=== Data for review ===

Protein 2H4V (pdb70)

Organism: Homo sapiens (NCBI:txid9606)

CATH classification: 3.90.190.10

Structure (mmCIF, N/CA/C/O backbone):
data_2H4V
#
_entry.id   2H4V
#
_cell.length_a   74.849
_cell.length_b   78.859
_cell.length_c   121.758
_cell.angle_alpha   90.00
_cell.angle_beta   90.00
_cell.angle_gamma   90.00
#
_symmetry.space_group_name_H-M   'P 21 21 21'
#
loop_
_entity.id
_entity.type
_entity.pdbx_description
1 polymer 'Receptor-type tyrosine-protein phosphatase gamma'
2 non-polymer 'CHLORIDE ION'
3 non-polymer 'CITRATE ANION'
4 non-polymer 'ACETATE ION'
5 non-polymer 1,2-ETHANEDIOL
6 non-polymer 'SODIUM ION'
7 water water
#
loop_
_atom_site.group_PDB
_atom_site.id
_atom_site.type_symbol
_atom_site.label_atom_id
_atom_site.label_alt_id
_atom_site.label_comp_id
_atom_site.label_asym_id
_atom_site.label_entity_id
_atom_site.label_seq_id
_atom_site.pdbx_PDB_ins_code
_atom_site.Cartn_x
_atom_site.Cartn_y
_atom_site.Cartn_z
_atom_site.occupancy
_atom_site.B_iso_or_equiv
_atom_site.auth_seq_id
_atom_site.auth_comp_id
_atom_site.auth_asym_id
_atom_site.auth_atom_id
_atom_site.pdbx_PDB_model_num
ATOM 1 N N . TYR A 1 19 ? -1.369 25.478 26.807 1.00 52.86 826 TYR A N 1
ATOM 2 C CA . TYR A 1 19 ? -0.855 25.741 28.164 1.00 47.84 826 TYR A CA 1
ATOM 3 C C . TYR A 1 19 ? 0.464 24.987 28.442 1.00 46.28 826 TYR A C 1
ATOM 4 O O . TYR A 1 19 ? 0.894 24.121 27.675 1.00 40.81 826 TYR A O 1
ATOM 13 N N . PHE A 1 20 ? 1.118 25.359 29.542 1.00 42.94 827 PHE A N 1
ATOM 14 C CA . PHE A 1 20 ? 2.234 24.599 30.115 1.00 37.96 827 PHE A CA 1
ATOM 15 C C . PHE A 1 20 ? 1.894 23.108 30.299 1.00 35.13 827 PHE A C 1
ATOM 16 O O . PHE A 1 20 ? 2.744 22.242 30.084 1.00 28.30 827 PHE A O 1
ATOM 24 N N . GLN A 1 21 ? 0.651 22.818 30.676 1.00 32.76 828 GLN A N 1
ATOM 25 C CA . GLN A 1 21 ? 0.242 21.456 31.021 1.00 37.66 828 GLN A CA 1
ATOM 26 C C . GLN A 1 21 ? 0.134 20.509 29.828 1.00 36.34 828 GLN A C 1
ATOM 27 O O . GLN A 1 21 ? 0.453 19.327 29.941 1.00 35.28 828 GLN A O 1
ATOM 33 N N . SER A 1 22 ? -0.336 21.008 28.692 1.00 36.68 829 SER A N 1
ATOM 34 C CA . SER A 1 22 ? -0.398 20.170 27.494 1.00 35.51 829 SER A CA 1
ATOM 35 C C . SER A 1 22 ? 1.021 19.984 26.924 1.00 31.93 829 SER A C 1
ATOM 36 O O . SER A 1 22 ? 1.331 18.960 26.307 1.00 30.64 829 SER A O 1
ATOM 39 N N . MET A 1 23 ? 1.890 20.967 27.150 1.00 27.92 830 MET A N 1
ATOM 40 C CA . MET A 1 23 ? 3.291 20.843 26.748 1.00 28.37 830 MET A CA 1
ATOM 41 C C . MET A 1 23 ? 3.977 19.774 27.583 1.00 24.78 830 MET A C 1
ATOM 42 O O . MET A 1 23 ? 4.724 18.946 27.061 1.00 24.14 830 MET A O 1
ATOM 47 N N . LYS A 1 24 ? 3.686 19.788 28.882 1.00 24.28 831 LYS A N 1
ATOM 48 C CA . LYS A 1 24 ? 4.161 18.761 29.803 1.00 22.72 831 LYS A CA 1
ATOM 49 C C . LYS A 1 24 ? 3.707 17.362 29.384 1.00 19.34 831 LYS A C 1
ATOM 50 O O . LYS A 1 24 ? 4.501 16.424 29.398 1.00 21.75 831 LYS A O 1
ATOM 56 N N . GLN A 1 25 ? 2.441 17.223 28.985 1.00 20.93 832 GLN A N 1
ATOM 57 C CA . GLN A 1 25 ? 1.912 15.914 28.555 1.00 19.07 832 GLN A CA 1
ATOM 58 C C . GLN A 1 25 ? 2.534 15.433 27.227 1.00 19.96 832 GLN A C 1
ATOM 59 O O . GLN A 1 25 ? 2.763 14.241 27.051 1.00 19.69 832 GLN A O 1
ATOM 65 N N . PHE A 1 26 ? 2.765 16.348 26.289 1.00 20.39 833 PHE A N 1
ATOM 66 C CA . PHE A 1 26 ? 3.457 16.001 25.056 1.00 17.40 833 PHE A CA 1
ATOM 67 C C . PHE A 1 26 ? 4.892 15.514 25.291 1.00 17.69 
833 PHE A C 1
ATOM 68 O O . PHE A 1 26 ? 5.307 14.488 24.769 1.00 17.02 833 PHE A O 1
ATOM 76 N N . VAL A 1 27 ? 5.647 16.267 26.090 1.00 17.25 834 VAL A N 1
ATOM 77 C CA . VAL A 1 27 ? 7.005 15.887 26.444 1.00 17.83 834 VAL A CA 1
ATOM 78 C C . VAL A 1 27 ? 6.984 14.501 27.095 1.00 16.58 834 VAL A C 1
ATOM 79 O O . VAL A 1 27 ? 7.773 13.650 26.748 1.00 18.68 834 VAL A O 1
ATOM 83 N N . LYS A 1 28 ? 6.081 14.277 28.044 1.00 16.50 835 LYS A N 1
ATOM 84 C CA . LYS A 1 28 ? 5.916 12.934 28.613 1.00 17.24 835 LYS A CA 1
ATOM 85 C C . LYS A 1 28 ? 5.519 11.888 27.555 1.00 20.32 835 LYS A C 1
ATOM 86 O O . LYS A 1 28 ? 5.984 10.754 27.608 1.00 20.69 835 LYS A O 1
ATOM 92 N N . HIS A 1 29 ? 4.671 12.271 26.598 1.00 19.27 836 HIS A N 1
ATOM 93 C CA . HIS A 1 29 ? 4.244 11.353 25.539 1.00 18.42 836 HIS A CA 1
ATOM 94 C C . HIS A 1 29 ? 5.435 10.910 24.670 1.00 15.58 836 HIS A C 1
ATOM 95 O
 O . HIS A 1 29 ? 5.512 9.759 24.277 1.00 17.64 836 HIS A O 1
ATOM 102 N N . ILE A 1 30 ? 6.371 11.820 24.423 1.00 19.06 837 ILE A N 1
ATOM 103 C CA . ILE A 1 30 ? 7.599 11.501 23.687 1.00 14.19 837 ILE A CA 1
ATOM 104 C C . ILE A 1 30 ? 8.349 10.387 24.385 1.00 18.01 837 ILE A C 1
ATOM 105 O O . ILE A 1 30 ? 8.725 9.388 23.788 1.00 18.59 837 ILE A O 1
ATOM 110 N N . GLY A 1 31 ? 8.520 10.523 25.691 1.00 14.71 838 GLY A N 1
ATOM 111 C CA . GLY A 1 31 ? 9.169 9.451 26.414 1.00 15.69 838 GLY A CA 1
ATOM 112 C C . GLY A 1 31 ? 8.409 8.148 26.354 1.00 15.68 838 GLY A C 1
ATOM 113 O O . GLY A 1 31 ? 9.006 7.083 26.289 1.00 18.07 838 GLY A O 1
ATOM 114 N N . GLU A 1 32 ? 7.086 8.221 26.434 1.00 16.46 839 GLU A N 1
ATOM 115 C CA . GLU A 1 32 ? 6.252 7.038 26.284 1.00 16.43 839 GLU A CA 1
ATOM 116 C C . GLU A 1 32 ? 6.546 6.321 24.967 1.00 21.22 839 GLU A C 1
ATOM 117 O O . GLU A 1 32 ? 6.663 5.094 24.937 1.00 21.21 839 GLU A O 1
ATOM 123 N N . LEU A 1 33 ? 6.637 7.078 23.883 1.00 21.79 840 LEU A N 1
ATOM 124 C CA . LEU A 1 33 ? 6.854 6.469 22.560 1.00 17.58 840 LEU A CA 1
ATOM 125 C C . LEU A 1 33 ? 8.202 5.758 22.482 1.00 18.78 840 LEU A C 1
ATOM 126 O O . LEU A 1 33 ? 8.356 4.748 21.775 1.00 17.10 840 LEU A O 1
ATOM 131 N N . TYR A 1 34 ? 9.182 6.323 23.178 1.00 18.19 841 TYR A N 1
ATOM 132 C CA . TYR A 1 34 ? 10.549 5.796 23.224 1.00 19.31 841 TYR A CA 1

===

Brief:
Taking the entries above, restate exactly those lines that fall between the line with "ATOM 77 C CA" and the line with "ATOM 84 C CA", keeping both of those lines too.

Written reply:
ATOM 77 C CA . VAL A 1 27 ? 7.005 15.887 26.444 1.00 17.83 834 VAL A CA 1
ATOM 78 C C . VAL A 1 27 ? 6.984 14.501 27.095 1.00 16.58 834 VAL A C 1
ATOM 79 O O . VAL A 1 27 ? 7.773 13.650 26.748 1.00 18.68 834 VAL A O 1
ATOM 83 N N . LYS A 1 28 ? 6.081 14.277 28.044 1.00 16.50 835 LYS A N 1
ATOM 84 C CA . LYS A 1 28 ? 5.916 12.934 28.613 1.00 17.24 835 LYS A CA 1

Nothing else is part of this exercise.